The thermical output depending on multiple data series. Not quite sure what they mean for now, but V_dotKW and T_vorKW seem relevant for cold starts

In [None]:
fig,axs = plt.subplots(3, 3, figsize = (20,16))
axs = axs.ravel()
axs[0].plot(data_4B_2A_th['t_2A_th'], data_4B_2A_th['T_L'])
axs[1].plot(data_4B_2A_th['t_2A_th'], data_4B_2A_th['T_rueckKW'])
axs[2].plot(data_4B_2A_th['t_2A_th'], data_4B_2A_th['T_vorKW'])
axs[3].plot(data_4B_2A_th['t_2A_th'], data_4B_2A_th['V_dotB'])
axs[4].plot(data_4B_2A_th['t_2A_th'], data_4B_2A_th['V_dotKW'])
axs[5].plot(data_4B_2A_th['t_2A_th'], data_4B_2A_th['m_dotL'])
axs[6].plot(data_4B_2A_th['t_2A_th'], data_4B_2A_th['p_L'])
axs[7].plot(data_4B_2A_th['t_2A_th'], data_4B_2A_th['sw_kuehler'])
plt.show()

th_measures_2A = pd.DataFrame(list(zip(data_4B_2A_th['t_2A_th'],
                             data_4B_2A_th['T_L'],
                             data_4B_2A_th['T_rueckKW'],
                             data_4B_2A_th['T_vorKW'],
                             data_4B_2A_th['V_dotB'],
                             data_4B_2A_th['V_dotKW'],
                             data_4B_2A_th['m_dotL'],
                             data_4B_2A_th['p_L'],
                             data_4B_2A_th['sw_kuehler'])))
th_measures_2A.columns = ['th_time_measures', 'th_TL', 'th_Trueck', 'th_Tvor', 'th_VdotB', 'th_VdotKW', 'th_mdotL', 'th_pL', 'th_swKuehler']
th_measures_2A.to_csv(SAVE_FOLDER + "th_measures_2A.csv",
                     index = False, sep = "|", encoding = "utf-8")

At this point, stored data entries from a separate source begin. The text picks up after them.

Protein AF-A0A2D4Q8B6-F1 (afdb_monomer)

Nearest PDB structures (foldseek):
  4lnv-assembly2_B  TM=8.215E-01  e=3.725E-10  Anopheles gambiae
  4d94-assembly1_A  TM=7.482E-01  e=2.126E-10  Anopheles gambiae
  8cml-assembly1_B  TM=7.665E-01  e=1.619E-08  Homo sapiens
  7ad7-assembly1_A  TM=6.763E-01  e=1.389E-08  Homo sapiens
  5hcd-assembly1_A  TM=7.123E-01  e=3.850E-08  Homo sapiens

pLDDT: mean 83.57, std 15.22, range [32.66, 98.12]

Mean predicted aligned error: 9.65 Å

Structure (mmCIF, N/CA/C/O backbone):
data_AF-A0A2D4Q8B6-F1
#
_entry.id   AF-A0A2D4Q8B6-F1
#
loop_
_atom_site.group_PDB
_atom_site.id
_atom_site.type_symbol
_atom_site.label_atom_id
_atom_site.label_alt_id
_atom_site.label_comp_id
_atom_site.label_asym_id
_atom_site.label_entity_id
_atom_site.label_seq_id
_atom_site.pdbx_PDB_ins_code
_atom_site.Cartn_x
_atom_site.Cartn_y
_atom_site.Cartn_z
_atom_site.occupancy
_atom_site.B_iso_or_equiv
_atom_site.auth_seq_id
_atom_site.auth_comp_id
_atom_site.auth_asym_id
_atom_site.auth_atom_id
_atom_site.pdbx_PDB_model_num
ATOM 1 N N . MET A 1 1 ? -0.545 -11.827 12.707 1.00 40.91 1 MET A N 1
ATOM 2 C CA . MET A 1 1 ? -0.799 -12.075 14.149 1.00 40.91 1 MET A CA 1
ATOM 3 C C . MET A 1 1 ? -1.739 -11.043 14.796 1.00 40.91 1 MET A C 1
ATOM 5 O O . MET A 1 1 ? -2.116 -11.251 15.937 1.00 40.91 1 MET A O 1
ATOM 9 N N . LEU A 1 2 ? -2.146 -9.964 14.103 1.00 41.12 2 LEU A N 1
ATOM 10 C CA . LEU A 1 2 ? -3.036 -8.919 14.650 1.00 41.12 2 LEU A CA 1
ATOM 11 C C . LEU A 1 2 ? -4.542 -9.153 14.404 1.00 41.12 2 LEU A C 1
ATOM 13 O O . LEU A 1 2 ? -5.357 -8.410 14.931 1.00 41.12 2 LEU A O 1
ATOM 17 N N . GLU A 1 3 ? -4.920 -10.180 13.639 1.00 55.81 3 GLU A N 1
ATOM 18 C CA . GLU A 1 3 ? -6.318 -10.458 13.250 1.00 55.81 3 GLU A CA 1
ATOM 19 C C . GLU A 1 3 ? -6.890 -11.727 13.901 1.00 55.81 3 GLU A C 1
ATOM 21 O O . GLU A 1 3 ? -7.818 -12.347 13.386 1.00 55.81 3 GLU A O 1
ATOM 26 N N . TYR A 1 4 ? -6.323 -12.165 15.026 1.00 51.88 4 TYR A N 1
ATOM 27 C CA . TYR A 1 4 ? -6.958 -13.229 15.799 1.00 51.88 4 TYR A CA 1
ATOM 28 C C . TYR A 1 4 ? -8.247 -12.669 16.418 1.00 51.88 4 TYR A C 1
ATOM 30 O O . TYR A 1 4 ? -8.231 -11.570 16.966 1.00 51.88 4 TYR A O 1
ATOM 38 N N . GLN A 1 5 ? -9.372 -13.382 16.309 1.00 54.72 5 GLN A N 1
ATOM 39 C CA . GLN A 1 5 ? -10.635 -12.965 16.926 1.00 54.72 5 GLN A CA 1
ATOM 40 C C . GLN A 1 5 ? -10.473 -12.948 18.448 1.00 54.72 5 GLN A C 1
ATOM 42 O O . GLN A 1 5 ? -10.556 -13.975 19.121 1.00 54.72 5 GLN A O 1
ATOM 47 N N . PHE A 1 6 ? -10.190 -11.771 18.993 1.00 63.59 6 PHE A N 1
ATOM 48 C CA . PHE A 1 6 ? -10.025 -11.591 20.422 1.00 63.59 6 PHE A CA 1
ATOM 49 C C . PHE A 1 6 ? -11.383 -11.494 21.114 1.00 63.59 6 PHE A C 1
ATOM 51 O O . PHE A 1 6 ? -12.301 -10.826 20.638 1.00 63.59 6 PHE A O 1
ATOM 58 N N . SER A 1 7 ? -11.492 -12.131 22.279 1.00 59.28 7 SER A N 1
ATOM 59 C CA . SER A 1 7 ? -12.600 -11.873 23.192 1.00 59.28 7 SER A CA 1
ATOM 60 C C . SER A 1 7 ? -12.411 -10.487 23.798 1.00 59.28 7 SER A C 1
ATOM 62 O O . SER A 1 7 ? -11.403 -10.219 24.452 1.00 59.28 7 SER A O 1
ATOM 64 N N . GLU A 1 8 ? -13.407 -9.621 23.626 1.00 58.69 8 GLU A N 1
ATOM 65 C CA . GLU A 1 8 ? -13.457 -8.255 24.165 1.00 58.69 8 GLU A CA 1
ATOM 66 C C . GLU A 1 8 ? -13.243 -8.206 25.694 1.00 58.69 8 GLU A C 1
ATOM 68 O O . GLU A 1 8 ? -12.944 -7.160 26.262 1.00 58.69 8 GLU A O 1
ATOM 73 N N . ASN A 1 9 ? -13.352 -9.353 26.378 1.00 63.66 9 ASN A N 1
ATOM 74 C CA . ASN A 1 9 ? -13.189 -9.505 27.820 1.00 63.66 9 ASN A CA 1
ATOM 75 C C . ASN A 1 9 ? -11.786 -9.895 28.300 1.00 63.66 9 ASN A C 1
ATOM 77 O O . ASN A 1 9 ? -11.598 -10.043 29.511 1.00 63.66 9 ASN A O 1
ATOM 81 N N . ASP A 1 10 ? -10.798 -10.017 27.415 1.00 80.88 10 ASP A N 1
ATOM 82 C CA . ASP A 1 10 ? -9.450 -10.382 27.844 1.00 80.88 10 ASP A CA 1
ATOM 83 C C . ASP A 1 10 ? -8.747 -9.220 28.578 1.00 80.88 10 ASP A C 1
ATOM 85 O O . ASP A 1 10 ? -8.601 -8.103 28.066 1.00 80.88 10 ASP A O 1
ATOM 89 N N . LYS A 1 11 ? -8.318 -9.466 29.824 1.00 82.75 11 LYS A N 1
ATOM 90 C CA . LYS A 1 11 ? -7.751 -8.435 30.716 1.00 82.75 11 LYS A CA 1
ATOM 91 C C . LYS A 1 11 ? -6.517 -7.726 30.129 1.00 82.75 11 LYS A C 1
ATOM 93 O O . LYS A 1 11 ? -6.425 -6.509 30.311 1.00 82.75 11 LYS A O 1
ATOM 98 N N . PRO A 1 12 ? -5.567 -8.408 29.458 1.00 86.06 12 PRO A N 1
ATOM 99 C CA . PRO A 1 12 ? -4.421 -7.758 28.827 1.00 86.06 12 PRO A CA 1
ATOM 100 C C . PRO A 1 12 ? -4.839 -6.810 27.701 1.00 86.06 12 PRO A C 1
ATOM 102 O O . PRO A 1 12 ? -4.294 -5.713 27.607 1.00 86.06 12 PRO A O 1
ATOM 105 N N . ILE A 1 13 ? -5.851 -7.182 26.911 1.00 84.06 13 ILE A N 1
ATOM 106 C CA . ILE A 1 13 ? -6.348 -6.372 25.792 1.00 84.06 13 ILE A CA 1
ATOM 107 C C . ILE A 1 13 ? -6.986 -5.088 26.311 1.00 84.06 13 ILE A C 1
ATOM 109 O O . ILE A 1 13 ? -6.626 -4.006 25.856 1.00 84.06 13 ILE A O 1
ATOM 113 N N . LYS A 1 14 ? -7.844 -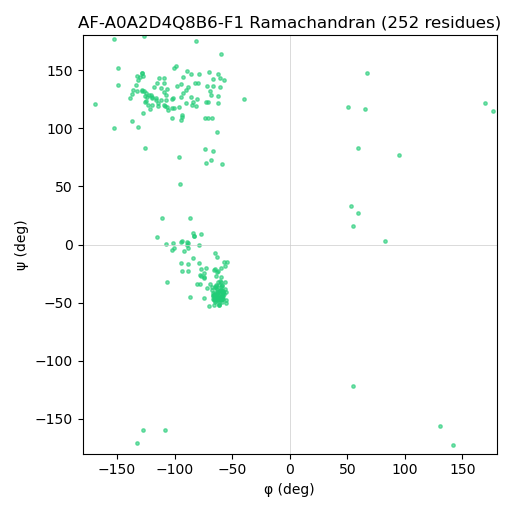5.169 27.338 1.00 85.69 14 LYS A N 1
ATOM 114 C CA . LYS A 1 14 ? -8.432 -3.967 27.959 1.00 85.69 14 LYS A CA 1
ATOM 115 C C . LYS A 1 14 ? -7.369 -3.019 28.519 1.00 85.69 14 LYS A C 1
ATOM 117 O O . LYS A 1 14 ? -7.488 -1.808 28.359 1.00 85.69 14 LYS A O 1
ATOM 122 N N . LYS A 1 15 ? -6.314 -3.554 29.148 1.00 89.69 15 LYS A N 1
ATOM 123 C CA . LYS A 1 15 ? -5.193 -2.735 29.643 1.00 89.69 15 LYS A CA 1
ATOM 124 C C . LYS A 1 15 ? -4.422 -2.066 28.504 1.00 89.69 15 LYS A C 1
ATOM 126 O O . LYS A 1 15 ? -4.106 -0.885 28.613 1.00 89.69 15 LYS A O 1
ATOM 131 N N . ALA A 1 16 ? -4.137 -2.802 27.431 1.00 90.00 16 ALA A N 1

**Drehzahldaten (rotation)**

We focus on rotation data, so data from File _'Drehzahldaten_Test_ID_4b'_

In [None]:
fig,axs = plt.subplots(3, 1, figsize = (20,16))
axs = axs.ravel()
axs[0].plot(data_4B_drehzahl['t_nsoll_stil'], data_4B_drehzahl['sw_nsoll_stil'])
axs[1].plot(data_4B_drehzahl['t_nsoll_stil'], data_4B_drehzahl['n_4b_soll'])
axs[2].plot(data_4B_drehzahl['t_stil'], data_4B_drehzahl['n_stil'])
plt.show()

#save the 3 different timelines in 2 data frames
#(input voltage and measured rotation vs. smoothed rotation)
input_drehzahl = pd.DataFrame(list(zip(data_4B_drehzahl['t_nsoll_stil'],
                       data_4B_drehzahl['sw_nsoll_stil'],
                       data_4B_drehzahl['n_4b_soll'])))
input_drehzahl.columns = ['nsoll_time', 'nsoll_input_voltage', 'nsoll_measured']
approx_drehzahl = pd.DataFrame(list(zip(data_4B_drehzahl['t_stil'],
                  data_4B_drehzahl['n_stil'])))
approx_drehzahl.columns = ['nsoll_time', 'nsoll_approx']


input_drehzahl.to_csv(SAVE_FOLDER + "input_drehzahl.csv",
                     index = False, sep = "|", encoding = "utf-8")
approx_drehzahl.to_csv(SAVE_FOLDER + "approx_drehzahl.csv",
                     index = False, sep = "|", encoding = "utf-8")

**Leistungsdaten (power)**

We focus on power data, so data from File _'Leistungsdaten_Test_ID_4b'_

In [None]:
fig,axs = plt.subplots(3, 2, figsize = (20,12))
axs = axs.ravel()
axs[4].plot(data_4B_power['t_elstil'], data_4B_power['P_elstil'])
axs[5].plot(data_4B_power['t_thstil'], data_4B_power['P_thstil'])
axs[0].plot(data_4B_power['t_1B_el_neu'], data_4B_power['P_el_rms'])
axs[1].plot(data_4B_power['t_1B_el_neu'], data_4B_power['P_th'][::2])
axs[2].plot(data_4B_power['t_1B_el_neu'][::25], data_4B_power['P_th_mean'])
plt.show()


el_output_raw = pd.DataFrame(list(zip(data_4B_power['t_1B_el_neu'],
                    data_4B_power['P_el_rms'],
                    data_4B_power['P_th'],
                    data_4B_power['P_th_mean'])))
el_output_raw.columns = ['el_time', 'el_power', 'th_power', 'th_mean']
el_output_approx = pd.DataFrame(list(zip(data_4B_power['t_elstil'],
                  data_4B_power['P_elstil'],
                  data_4B_power['P_thstil'])))
el_output_approx.columns = ['el_time_approx', 'el_power_approx', 'th_power_approx']


el_output_raw.to_csv(SAVE_FOLDER + "power_output_raw.csv",
                     index = False, sep = "|", encoding = "utf-8")
el_output_approx.to_csv(SAVE_FOLDER + "power_output_approx.csv",
                     index = False, sep = "|", encoding = "utf-8")